You'd think that Bird would be done with drug dealing, but you'd be wrong. Bird took the fall for Seizer, probably a misspelling of Caesar. However you arrange the letters, he's a big-time criminal who shows up in Florida with a scheme: Use young guys to move drugs up and down the East Coast under the pretense of moving furniture. Cueball and Eddy are among the first recruits, though Eddy is reticent. After all, he’s never been north of the Georgia border and realizes the inherent dangers. Plus, he has his eye on Gin, a tough young lady whose AWOL father was a Deadhead and a mother, Colt, who is now the partner of Del Ray, another biker turned hoodlum.

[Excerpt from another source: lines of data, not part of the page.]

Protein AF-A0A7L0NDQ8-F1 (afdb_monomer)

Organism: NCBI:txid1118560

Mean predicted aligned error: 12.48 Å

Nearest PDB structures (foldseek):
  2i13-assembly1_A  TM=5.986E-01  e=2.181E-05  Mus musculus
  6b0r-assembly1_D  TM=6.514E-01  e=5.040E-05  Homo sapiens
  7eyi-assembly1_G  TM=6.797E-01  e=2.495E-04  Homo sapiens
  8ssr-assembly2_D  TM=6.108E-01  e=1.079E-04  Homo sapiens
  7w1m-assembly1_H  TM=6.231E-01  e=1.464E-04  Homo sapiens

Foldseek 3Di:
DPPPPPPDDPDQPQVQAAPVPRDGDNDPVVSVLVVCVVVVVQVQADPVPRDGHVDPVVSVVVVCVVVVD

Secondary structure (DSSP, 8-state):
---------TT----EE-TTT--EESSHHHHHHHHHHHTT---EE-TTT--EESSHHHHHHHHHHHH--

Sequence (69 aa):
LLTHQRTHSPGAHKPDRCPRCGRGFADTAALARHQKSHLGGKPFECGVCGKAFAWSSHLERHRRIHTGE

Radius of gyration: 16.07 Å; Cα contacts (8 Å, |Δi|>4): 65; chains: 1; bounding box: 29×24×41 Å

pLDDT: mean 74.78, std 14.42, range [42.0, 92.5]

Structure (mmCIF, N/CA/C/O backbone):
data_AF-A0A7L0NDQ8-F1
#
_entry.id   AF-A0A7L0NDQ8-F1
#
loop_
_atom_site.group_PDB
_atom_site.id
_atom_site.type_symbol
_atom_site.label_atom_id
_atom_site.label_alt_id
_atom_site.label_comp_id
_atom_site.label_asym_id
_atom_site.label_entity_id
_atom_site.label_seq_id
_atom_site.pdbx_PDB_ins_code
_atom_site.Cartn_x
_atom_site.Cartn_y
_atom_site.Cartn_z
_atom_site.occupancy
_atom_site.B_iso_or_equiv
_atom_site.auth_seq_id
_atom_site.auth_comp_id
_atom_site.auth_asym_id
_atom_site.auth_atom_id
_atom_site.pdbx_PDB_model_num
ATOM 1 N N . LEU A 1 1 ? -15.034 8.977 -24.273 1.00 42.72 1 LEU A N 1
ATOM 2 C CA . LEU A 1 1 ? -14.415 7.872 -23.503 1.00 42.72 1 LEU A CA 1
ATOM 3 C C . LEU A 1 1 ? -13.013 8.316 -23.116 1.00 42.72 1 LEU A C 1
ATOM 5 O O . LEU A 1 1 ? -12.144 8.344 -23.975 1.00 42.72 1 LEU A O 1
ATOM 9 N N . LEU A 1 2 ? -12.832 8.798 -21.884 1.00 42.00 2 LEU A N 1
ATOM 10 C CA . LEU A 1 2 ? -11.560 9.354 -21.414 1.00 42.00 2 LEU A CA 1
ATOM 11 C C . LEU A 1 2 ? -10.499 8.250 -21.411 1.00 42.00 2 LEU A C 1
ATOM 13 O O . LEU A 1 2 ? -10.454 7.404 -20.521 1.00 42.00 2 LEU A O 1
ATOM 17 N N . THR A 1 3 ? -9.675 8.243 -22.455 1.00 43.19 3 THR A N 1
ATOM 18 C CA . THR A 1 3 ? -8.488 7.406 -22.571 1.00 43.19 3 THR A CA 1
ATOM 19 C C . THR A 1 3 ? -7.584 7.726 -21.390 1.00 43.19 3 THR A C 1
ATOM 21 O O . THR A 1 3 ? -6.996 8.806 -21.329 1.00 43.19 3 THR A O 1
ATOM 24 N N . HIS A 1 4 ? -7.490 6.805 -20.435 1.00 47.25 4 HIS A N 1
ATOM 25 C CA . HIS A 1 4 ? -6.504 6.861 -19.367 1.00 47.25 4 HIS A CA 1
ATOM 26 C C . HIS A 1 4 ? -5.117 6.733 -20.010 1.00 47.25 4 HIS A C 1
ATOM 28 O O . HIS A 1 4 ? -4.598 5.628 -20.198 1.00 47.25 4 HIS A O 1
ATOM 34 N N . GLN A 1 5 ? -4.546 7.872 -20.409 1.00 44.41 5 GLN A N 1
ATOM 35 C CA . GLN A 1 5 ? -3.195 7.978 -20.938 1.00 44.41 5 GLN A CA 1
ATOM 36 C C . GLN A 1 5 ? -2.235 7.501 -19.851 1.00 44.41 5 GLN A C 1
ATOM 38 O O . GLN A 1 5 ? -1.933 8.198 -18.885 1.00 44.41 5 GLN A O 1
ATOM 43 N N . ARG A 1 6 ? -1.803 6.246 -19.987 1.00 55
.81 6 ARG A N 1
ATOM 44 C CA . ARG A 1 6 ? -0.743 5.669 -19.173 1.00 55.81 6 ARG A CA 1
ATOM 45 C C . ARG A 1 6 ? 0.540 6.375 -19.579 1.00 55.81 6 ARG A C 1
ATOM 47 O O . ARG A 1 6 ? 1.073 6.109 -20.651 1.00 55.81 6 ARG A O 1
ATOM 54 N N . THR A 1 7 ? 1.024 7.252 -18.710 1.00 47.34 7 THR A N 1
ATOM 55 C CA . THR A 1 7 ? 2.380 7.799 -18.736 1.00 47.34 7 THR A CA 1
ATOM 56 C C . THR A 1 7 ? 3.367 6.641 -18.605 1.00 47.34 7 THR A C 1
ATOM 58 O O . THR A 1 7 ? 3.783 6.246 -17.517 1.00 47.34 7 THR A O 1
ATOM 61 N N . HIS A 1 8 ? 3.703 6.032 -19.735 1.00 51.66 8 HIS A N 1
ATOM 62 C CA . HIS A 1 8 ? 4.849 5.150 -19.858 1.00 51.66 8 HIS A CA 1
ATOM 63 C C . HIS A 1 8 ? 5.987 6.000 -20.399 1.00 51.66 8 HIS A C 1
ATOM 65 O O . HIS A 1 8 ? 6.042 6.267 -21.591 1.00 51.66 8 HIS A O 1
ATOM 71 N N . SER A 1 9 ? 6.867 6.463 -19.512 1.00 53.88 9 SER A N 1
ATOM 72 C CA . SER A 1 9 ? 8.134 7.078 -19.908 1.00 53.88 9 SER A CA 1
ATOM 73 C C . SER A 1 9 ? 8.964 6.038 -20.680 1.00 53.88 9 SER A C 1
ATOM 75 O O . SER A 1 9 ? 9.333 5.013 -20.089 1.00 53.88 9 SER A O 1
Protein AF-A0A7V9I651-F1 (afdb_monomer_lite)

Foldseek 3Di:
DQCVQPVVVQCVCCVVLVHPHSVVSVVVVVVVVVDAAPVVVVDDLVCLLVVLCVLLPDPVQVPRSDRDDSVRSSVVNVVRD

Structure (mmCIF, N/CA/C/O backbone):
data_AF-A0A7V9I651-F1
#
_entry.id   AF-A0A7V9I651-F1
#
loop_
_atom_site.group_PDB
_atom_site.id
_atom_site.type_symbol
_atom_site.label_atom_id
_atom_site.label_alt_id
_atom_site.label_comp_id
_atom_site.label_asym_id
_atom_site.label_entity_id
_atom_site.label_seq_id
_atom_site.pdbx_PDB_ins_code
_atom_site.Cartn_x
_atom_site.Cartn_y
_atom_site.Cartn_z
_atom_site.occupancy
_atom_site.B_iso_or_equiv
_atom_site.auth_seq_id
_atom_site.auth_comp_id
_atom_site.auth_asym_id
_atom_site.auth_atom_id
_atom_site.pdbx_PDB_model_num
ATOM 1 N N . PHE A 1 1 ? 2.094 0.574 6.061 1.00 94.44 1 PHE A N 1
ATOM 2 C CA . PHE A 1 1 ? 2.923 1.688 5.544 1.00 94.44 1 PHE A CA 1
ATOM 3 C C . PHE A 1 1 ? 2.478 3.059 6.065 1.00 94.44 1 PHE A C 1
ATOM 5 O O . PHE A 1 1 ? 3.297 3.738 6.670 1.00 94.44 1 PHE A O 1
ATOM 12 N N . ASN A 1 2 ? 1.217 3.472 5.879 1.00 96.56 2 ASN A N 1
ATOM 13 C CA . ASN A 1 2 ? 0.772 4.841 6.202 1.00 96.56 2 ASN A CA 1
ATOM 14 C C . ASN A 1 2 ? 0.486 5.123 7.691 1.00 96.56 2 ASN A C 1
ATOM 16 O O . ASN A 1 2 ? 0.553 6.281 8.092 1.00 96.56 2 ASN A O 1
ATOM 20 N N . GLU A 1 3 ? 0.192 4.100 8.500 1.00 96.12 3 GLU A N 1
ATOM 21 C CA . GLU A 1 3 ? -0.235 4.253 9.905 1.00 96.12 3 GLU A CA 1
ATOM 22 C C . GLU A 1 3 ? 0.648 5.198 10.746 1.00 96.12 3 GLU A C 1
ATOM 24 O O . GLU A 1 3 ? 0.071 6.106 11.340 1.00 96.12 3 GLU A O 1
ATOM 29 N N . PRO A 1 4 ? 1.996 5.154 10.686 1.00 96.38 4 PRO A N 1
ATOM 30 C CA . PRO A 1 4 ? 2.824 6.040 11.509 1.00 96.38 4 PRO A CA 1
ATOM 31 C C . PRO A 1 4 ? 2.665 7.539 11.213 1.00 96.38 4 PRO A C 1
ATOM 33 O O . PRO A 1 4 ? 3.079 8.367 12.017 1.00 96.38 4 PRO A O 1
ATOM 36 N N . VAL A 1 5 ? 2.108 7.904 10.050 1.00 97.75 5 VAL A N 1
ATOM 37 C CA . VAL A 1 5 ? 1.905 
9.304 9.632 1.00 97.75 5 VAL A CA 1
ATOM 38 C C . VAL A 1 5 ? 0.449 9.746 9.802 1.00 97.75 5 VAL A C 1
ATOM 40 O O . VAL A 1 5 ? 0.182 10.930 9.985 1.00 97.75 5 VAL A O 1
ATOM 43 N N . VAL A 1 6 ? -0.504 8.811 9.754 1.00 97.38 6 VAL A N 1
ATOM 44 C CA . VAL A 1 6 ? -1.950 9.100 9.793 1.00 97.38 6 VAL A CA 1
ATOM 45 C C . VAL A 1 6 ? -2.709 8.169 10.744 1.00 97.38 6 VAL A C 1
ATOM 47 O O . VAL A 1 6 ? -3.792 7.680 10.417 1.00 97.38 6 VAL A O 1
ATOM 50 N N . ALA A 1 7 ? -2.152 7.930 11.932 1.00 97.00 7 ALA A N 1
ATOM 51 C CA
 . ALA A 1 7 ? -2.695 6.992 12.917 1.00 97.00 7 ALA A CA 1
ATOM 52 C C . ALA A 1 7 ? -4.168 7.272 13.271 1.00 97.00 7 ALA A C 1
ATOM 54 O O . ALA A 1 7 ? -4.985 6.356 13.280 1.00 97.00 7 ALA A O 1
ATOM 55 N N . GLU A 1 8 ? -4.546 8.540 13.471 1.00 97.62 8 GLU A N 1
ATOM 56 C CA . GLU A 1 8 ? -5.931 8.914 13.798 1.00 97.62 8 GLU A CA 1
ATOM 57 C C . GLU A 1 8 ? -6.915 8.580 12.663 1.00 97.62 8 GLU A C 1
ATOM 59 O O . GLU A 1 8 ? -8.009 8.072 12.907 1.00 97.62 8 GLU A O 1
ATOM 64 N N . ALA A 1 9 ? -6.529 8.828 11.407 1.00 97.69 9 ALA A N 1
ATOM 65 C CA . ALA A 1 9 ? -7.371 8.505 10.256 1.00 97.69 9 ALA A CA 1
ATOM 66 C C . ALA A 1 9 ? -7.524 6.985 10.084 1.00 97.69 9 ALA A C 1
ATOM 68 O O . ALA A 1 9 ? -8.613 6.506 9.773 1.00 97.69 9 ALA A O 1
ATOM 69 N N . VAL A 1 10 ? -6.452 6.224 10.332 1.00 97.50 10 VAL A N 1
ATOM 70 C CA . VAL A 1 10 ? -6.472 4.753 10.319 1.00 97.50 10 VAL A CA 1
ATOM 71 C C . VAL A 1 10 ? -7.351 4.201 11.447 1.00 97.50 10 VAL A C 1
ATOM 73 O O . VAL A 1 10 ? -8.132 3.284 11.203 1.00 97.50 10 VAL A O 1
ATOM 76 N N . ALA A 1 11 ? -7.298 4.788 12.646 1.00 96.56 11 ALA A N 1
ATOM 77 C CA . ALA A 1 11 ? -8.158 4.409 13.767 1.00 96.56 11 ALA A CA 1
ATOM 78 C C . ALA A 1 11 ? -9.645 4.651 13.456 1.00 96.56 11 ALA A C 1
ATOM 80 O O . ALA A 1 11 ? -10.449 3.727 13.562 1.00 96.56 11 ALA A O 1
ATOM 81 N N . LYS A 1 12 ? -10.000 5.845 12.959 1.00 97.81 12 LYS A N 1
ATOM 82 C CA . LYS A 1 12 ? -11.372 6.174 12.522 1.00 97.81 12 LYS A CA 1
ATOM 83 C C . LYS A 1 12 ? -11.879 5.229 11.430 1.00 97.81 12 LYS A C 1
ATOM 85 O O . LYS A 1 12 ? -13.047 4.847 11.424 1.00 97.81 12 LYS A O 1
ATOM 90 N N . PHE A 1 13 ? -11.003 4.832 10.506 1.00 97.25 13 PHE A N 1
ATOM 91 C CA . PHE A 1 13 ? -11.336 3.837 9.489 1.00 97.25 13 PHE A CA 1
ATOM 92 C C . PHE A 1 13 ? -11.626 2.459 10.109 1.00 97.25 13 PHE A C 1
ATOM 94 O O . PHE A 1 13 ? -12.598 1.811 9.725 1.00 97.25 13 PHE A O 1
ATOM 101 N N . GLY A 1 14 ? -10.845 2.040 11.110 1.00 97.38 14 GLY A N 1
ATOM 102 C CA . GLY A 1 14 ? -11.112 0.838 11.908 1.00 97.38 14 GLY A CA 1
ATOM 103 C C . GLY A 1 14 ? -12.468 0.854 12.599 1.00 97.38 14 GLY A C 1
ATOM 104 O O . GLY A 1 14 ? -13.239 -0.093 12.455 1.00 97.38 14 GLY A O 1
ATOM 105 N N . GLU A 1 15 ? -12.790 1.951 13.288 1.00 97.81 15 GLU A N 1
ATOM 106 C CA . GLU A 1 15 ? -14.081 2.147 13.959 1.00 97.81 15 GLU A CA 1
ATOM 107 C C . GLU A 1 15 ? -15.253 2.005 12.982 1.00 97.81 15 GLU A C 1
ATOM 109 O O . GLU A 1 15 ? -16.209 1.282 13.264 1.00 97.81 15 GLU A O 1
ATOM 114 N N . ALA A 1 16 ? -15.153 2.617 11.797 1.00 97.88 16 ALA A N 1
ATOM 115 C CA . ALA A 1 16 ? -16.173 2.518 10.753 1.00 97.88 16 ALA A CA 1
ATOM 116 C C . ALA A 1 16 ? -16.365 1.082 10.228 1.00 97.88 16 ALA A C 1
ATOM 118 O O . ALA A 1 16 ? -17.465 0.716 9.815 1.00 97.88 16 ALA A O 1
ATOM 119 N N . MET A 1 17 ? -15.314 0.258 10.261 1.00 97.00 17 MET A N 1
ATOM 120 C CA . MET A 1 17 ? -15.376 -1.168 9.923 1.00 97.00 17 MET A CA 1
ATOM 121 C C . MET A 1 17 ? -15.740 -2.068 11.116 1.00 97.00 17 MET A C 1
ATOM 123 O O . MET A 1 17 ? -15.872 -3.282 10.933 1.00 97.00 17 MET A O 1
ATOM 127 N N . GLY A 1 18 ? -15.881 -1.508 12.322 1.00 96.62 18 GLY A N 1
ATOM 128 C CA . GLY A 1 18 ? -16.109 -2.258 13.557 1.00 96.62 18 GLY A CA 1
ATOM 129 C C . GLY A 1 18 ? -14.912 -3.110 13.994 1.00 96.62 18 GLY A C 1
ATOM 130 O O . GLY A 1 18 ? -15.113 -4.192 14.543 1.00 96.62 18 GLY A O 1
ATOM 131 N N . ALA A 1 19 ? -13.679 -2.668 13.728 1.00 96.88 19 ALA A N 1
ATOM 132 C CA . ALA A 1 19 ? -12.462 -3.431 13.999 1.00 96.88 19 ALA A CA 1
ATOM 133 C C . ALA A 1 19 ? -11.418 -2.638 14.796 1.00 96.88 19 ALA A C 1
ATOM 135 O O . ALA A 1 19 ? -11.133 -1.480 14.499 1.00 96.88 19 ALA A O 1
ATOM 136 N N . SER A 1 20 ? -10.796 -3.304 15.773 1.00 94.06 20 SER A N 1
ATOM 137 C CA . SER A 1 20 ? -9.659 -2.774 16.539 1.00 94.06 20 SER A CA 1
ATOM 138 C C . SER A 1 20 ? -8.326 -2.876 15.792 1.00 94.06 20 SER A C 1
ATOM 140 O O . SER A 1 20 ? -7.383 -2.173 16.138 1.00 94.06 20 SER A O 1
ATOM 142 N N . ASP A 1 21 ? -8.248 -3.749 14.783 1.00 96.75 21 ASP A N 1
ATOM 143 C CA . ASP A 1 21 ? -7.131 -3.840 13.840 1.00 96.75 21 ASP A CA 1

Before you can say “palm tattoo,” the bikers and teens are in cahoots. They know who's on the “team” by the inked palm trees on their hands designed by Eddy. Bird, assisted by Del Ray, are Seizer's heads of operation and many of the bikers work in camouflaged “factories” tucked into the swamps. In a warped way, everyone is a capitalist. The drug they are manufacturing–nicknamed shank–is all the rage. It's like crank (crystal meth) in a time- release formula that eventually chills out the user. Never mind that toxic chemicals are used or the fact that it's addictive. Seizer's not wrong, but perhaps you see flaws in the plan.

First of all, there's a lot of money involved. If you think young athletes and big money are a bad mix, what about guys barely shaving? Add anarchistic bikers, rival gangs, ethnic tension with Cuban drug runners, too much sampling of the product, old scores to settle, jealousy, and a power vacuum and it's easy for chemical dreams to become chaos, megalomania, suspicion, arson, and murder.

Will either the insightful Eddy or dumb-as-a-rock Cueball break from a life of crime? The novel's ending is simultaneously ambiguous and chilling. Pan’s novel makes your skin crawl and run to the shower. Why read it? If you think the purpose of a good book or movie is to take you places you're not likely to visit, Florida Palms is your ticket. You will enter the minds of some truly dangerous individuals. Social class issues come into play. Who buys the shank being produced by people you'd rather not know? Finally, it implies the answer to the old question of what happens when hope vanishes.

A few critiques. Florida Palms is overly wrong and suffers from the difficulty of keeping straight who is on what side in a tale that relies upon shifting alliances. Its moral is clear, though: Crime does pay, but don't wait too long to spend ill-begotten loot!